__Saved entries__.
------------------------------------------------------------------------

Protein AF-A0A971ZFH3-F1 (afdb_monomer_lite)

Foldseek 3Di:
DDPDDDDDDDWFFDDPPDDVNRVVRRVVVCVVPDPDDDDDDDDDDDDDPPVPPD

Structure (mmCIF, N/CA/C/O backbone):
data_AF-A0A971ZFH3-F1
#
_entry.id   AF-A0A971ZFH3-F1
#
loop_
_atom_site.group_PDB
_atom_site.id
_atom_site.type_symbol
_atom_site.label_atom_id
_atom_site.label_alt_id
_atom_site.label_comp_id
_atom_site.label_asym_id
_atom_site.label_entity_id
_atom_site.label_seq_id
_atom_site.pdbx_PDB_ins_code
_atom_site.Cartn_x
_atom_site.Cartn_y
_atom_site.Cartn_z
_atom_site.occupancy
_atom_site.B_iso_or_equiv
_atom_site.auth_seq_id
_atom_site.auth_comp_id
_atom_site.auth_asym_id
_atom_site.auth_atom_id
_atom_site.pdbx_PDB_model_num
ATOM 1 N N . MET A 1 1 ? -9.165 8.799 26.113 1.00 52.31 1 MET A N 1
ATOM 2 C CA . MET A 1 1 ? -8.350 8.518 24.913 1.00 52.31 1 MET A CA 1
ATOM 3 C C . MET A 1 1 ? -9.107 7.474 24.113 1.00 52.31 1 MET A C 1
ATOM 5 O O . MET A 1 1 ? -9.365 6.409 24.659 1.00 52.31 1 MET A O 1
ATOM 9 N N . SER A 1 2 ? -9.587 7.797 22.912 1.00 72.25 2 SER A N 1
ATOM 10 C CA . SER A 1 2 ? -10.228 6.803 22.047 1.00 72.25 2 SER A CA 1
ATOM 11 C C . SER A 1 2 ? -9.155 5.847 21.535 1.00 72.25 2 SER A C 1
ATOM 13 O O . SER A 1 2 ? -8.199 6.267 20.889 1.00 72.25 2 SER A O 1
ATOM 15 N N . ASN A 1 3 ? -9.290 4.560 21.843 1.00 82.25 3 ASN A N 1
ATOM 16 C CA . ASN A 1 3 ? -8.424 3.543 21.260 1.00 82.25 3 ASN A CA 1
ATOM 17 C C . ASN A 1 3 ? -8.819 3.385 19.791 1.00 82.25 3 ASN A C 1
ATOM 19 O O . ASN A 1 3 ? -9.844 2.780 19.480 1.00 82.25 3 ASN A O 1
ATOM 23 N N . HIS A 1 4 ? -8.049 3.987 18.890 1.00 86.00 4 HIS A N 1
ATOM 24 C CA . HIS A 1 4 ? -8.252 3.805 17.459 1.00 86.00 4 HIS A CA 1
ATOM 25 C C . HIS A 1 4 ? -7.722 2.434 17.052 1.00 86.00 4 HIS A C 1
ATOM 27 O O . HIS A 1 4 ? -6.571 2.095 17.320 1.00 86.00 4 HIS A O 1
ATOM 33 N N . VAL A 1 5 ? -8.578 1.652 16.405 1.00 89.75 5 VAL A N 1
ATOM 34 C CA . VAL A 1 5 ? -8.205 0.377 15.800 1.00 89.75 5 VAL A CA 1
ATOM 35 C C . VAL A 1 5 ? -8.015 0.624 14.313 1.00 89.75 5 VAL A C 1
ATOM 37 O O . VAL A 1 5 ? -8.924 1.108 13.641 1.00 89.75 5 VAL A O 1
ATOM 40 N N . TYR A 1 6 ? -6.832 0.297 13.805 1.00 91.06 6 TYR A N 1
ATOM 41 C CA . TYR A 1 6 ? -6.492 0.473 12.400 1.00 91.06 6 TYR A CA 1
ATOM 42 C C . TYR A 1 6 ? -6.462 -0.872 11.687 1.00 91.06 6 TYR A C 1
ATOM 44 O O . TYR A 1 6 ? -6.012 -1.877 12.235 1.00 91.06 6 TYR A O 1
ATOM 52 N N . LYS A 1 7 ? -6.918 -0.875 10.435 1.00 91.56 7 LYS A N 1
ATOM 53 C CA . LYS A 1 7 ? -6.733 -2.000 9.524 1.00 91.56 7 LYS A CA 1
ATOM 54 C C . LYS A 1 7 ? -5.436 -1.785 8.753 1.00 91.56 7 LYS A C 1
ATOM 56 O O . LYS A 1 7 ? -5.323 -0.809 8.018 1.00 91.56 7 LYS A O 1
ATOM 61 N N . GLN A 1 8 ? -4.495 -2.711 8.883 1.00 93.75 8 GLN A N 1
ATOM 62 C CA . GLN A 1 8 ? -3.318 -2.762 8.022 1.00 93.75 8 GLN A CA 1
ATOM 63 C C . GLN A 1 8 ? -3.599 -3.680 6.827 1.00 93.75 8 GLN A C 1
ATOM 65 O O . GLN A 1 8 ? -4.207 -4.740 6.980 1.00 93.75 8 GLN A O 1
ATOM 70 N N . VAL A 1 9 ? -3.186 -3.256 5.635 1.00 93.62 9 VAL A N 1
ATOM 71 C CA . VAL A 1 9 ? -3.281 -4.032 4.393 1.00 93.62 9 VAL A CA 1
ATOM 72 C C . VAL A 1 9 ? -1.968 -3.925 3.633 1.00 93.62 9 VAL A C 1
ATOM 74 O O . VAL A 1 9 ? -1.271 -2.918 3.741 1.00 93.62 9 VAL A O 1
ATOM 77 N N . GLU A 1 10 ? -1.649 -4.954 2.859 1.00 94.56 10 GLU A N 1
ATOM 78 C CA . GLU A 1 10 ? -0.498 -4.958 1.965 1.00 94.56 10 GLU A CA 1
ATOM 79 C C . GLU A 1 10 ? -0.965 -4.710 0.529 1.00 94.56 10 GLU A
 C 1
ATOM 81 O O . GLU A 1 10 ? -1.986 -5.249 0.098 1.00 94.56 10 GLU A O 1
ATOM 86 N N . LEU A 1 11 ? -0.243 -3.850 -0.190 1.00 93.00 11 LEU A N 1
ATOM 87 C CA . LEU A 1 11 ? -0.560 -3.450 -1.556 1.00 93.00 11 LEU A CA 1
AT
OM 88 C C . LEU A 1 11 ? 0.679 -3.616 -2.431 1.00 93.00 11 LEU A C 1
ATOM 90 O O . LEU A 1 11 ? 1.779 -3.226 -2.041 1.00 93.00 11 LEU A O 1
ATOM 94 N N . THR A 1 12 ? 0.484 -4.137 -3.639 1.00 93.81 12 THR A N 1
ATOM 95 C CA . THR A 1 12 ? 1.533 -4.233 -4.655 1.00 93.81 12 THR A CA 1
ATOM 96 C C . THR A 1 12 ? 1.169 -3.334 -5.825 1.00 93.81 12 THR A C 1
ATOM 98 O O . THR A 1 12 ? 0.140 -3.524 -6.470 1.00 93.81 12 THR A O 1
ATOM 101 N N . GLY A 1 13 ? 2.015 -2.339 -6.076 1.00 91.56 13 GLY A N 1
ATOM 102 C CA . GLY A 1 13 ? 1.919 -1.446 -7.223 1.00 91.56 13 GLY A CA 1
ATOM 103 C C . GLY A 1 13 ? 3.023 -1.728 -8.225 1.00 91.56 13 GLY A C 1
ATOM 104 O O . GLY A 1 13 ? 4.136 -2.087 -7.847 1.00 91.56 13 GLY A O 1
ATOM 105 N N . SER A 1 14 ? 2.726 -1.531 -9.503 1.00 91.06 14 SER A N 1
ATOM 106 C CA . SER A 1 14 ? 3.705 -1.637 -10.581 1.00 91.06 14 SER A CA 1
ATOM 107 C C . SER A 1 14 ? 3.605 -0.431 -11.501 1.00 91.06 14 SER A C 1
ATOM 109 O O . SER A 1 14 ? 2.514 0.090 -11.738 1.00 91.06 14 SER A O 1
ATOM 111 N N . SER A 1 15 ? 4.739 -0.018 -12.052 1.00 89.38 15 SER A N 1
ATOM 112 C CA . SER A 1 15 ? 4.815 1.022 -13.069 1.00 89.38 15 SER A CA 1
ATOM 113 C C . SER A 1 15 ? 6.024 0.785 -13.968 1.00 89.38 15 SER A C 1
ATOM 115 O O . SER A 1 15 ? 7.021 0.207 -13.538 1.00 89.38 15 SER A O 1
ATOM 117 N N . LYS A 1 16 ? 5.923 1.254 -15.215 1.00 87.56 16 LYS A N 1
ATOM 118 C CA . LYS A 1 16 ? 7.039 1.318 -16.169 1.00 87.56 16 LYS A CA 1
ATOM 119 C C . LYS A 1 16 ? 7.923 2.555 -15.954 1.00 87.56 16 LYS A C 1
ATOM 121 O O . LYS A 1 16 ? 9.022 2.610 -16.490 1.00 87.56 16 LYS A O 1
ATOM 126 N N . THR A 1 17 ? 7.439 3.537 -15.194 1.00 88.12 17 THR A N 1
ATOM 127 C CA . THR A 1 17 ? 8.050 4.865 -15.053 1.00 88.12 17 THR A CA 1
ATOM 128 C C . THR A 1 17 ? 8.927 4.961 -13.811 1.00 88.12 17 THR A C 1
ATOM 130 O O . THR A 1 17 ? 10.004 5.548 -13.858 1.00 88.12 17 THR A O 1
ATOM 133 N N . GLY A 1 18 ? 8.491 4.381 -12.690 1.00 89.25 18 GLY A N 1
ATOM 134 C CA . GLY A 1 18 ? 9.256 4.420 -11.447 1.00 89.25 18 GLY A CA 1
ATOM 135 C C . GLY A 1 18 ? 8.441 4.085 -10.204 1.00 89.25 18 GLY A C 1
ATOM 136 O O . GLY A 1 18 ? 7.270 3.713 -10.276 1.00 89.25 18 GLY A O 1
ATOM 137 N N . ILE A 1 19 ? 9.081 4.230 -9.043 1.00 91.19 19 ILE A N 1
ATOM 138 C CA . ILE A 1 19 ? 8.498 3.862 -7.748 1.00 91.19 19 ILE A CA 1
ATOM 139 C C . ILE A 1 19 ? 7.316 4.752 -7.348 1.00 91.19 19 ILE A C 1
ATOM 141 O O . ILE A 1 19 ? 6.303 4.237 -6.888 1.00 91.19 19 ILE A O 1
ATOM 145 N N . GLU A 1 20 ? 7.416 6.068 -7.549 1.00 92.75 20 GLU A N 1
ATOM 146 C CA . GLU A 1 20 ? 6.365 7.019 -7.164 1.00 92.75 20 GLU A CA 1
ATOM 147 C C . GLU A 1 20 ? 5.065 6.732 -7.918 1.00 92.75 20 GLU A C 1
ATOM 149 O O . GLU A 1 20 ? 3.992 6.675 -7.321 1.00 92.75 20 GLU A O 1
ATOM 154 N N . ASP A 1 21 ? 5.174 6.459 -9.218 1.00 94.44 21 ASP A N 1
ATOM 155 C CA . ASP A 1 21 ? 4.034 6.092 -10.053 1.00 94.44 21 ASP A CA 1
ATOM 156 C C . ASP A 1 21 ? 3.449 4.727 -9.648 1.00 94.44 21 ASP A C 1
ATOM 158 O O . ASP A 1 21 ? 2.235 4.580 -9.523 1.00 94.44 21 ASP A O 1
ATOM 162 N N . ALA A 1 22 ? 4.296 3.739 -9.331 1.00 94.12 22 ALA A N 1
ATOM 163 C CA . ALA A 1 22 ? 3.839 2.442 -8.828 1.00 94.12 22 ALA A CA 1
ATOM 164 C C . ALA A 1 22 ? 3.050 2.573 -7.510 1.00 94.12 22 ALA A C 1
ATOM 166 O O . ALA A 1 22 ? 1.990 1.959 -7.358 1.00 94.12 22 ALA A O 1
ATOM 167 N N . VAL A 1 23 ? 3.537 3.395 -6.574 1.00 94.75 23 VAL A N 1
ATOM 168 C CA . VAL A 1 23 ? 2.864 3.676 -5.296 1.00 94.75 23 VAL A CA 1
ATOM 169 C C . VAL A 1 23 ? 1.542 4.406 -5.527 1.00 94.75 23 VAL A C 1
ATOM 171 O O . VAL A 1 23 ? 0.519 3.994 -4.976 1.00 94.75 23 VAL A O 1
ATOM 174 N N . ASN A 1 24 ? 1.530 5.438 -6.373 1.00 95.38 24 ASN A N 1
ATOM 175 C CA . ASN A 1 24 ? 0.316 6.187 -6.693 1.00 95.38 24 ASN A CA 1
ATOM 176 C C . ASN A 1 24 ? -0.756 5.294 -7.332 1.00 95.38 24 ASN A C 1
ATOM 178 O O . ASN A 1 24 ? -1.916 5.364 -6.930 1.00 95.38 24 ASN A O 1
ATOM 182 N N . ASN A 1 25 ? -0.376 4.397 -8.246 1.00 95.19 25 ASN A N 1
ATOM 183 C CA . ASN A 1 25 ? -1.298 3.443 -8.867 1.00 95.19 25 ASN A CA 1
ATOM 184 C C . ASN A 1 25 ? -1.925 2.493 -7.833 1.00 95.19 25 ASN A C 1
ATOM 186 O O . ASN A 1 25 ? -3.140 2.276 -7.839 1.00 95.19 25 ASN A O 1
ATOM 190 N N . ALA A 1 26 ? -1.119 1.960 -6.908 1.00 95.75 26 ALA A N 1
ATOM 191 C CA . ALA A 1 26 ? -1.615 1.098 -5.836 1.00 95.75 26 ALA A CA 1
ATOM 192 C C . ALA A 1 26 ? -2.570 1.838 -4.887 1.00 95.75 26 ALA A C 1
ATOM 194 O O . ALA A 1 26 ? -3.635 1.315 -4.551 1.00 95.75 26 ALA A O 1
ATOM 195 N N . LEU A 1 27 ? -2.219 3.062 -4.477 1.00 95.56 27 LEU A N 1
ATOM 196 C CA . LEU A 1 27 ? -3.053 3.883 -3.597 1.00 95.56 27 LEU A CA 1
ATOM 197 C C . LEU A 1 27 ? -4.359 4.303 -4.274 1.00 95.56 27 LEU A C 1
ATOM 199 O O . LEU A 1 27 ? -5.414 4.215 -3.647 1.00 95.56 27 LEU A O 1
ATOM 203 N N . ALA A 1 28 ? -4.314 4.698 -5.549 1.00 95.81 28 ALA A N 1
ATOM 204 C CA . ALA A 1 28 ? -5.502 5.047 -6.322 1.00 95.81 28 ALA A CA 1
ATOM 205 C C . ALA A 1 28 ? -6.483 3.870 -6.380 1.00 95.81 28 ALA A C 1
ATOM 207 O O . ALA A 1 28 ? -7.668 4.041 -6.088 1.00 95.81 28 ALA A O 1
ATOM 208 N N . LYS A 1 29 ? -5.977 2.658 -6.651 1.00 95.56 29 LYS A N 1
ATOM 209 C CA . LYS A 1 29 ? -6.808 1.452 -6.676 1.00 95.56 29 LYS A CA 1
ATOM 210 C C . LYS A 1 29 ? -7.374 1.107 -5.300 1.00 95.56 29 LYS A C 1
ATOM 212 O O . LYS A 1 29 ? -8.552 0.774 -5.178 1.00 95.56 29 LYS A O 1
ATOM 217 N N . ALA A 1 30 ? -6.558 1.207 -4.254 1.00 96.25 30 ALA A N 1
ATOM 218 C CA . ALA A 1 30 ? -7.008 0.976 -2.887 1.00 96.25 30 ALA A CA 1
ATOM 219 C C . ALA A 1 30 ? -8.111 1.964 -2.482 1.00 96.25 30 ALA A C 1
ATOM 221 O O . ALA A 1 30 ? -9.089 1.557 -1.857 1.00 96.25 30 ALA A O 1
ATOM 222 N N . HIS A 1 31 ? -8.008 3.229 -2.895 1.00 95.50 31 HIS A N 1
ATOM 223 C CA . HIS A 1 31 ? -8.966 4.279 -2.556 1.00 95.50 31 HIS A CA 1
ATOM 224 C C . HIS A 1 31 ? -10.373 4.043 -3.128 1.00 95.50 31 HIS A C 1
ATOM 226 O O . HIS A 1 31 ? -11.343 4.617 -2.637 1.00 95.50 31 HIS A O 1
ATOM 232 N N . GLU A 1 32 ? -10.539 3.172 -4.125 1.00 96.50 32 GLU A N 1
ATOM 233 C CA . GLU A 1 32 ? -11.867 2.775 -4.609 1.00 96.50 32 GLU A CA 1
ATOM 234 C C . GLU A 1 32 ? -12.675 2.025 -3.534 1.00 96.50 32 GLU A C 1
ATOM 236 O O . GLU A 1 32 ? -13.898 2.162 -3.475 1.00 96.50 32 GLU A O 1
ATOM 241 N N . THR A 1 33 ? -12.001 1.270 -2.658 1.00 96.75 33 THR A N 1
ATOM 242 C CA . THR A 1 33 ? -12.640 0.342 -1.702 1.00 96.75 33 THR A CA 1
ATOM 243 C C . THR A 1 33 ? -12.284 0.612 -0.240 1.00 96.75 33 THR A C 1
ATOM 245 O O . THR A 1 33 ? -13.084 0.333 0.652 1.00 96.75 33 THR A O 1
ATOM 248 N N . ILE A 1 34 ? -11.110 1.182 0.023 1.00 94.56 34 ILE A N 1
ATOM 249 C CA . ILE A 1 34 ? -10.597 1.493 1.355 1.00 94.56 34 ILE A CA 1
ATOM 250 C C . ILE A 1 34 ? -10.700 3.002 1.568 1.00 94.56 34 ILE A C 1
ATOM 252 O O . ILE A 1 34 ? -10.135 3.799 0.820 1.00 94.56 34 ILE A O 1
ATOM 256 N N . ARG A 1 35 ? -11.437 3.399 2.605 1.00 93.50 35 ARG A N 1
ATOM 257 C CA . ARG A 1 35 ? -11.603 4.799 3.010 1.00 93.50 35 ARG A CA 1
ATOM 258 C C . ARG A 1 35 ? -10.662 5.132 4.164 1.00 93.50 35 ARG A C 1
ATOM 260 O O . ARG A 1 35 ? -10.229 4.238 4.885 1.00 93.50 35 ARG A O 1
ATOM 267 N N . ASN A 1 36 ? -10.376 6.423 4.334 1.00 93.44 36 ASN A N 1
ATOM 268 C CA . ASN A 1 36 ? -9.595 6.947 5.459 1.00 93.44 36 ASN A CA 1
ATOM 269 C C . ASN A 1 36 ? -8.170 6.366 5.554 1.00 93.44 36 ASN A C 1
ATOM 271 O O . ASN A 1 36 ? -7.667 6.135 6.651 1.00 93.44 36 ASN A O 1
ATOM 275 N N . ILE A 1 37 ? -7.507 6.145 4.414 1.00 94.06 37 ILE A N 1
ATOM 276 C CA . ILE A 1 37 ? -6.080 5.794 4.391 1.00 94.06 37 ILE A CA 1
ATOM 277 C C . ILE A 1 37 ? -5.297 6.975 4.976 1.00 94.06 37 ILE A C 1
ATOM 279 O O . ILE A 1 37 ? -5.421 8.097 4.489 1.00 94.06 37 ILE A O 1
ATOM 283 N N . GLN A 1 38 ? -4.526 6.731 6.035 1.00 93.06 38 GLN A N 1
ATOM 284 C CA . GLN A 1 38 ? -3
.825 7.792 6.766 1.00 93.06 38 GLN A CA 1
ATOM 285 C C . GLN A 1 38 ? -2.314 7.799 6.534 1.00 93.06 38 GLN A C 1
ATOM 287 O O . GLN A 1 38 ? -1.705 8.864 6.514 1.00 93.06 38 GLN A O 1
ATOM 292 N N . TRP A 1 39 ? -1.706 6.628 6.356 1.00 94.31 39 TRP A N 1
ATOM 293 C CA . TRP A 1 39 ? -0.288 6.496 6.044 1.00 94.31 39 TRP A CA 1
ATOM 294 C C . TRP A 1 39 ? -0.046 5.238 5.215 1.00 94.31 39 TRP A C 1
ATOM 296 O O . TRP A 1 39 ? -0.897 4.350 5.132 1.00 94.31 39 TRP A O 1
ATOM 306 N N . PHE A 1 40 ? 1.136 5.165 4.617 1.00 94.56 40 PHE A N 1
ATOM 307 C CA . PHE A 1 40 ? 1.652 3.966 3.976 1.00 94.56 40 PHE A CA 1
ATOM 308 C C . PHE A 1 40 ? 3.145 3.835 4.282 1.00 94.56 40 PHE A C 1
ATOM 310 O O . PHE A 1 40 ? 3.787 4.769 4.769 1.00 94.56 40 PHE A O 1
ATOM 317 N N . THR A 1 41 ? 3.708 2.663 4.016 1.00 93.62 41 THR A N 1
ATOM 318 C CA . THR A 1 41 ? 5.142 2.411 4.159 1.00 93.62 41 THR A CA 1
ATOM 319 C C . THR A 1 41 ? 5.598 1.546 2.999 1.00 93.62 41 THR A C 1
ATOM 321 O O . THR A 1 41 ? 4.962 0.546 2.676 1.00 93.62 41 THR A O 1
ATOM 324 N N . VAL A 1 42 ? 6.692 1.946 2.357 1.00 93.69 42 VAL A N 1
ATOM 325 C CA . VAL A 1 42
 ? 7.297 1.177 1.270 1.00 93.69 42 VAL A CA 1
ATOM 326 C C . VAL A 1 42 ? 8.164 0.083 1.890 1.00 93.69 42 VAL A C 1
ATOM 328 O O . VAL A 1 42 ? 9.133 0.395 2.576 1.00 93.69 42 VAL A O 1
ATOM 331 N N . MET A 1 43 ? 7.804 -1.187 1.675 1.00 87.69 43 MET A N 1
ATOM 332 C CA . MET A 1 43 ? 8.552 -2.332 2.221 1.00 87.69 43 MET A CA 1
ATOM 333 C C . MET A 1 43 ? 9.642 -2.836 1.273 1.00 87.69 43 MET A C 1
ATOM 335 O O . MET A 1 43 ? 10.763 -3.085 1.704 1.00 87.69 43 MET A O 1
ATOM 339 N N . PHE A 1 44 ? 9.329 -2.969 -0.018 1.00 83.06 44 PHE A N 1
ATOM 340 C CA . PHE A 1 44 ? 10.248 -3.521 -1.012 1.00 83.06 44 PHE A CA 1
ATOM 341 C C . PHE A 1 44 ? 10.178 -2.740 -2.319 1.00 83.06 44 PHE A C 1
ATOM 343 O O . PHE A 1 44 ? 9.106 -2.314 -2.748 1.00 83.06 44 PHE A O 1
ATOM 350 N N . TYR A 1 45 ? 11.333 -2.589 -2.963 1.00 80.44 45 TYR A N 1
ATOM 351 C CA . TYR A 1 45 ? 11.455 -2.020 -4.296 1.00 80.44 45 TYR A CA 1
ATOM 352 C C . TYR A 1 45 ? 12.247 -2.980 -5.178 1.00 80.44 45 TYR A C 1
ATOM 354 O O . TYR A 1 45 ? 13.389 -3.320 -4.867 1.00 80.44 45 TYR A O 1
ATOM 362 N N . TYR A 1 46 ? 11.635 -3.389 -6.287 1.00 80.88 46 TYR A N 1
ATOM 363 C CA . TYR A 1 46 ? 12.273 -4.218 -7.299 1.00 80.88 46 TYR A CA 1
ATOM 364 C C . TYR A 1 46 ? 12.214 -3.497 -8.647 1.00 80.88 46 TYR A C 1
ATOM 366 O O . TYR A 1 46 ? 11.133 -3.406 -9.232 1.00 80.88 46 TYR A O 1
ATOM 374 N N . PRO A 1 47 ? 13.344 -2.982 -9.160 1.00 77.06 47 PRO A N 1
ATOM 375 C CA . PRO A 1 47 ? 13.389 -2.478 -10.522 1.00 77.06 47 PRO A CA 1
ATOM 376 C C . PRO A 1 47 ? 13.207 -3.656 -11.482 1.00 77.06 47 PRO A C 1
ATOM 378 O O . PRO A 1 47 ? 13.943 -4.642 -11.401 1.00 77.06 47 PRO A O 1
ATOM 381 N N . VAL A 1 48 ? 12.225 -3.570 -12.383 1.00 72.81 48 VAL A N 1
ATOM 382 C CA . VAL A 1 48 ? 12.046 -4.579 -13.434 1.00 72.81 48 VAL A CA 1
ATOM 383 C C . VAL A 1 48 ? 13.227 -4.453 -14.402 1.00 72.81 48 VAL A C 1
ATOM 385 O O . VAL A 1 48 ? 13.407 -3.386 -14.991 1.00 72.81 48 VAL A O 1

------------------------------------------------------------------------

__What is expected__.
Starting at the line that contains "38 GLN A CA 1" and stopping after the line that contains "ATOM 362 N N", write out every line exactly as it appears above, and no other line.

__Completed exercise__.
.825 7.792 6.766 1.00 93.06 38 GLN A CA 1
ATOM 285 C C . GLN A 1 38 ? -2.314 7.799 6.534 1.00 93.06 38 GLN A C 1
ATOM 287 O O . GLN A 1 38 ? -1.705 8.864 6.514 1.00 93.06 38 GLN A O 1
ATOM 292 N N . TRP A 1 39 ? -1.706 6.628 6.356 1.00 94.31 39 TRP A N 1
ATOM 293 C CA . TRP A 1 39 ? -0.288 6.496 6.044 1.00 94.31 39 TRP A CA 1
ATOM 294 C C . TRP A 1 39 ? -0.046 5.238 5.215 1.00 94.31 39 TRP A C 1
ATOM 296 O O . TRP A 1 39 ? -0.897 4.350 5.132 1.00 94.31 39 TRP A O 1
ATOM 306 N N . PHE A 1 40 ? 1.136 5.165 4.617 1.00 94.56 40 PHE A N 1
ATOM 307 C CA . PHE A 1 40 ? 1.652 3.966 3.976 1.00 94.56 40 PHE A CA 1
ATOM 308 C C . PHE A 1 40 ? 3.145 3.835 4.282 1.00 94.56 40 PHE A C 1
ATOM 310 O O . PHE A 1 40 ? 3.787 4.769 4.769 1.00 94.56 40 PHE A O 1
ATOM 317 N N . THR A 1 41 ? 3.708 2.663 4.016 1.00 93.62 41 THR A N 1
ATOM 318 C CA . THR A 1 41 ? 5.142 2.411 4.159 1.00 93.62 41 THR A CA 1
ATOM 319 C C . THR A 1 41 ? 5.598 1.546 2.999 1.00 93.62 41 THR A C 1
ATOM 321 O O . THR A 1 41 ? 4.962 0.546 2.676 1.00 93.62 41 THR A O 1
ATOM 324 N N . VAL A 1 42 ? 6.692 1.946 2.357 1.00 93.69 42 VAL A N 1
ATOM 325 C CA . VAL A 1 42
 ? 7.297 1.177 1.270 1.00 93.69 42 VAL A CA 1
ATOM 326 C C . VAL A 1 42 ? 8.164 0.083 1.890 1.00 93.69 42 VAL A C 1
ATOM 328 O O . VAL A 1 42 ? 9.133 0.395 2.576 1.00 93.69 42 VAL A O 1
ATOM 331 N N . MET A 1 43 ? 7.804 -1.187 1.675 1.00 87.69 43 MET A N 1
ATOM 332 C CA . MET A 1 43 ? 8.552 -2.332 2.221 1.00 87.69 43 MET A CA 1
ATOM 333 C C . MET A 1 43 ? 9.642 -2.836 1.273 1.00 87.69 43 MET A C 1
ATOM 335 O O . MET A 1 43 ? 10.763 -3.085 1.704 1.00 87.69 43 MET A O 1
ATOM 339 N N . PHE A 1 44 ? 9.329 -2.969 -0.018 1.00 83.06 44 PHE A N 1
ATOM 340 C CA . PHE A 1 44 ? 10.248 -3.521 -1.012 1.00 83.06 44 PHE A CA 1
ATOM 341 C C . PHE A 1 44 ? 10.178 -2.740 -2.319 1.00 83.06 44 PHE A C 1
ATOM 343 O O . PHE A 1 44 ? 9.106 -2.314 -2.748 1.00 83.06 44 PHE A O 1
ATOM 350 N N . TYR A 1 45 ? 11.333 -2.589 -2.963 1.00 80.44 45 TYR A N 1
ATOM 351 C CA . TYR A 1 45 ? 11.455 -2.020 -4.296 1.00 80.44 45 TYR A CA 1
ATOM 352 C C . TYR A 1 45 ? 12.247 -2.980 -5.178 1.00 80.44 45 TYR A C 1
ATOM 354 O O . TYR A 1 45 ? 13.389 -3.320 -4.867 1.00 80.44 45 TYR A O 1
ATOM 362 N N . TYR A 1 46 ? 11.635 -3.389 -6.287 1.00 80.88 46 TYR A N 1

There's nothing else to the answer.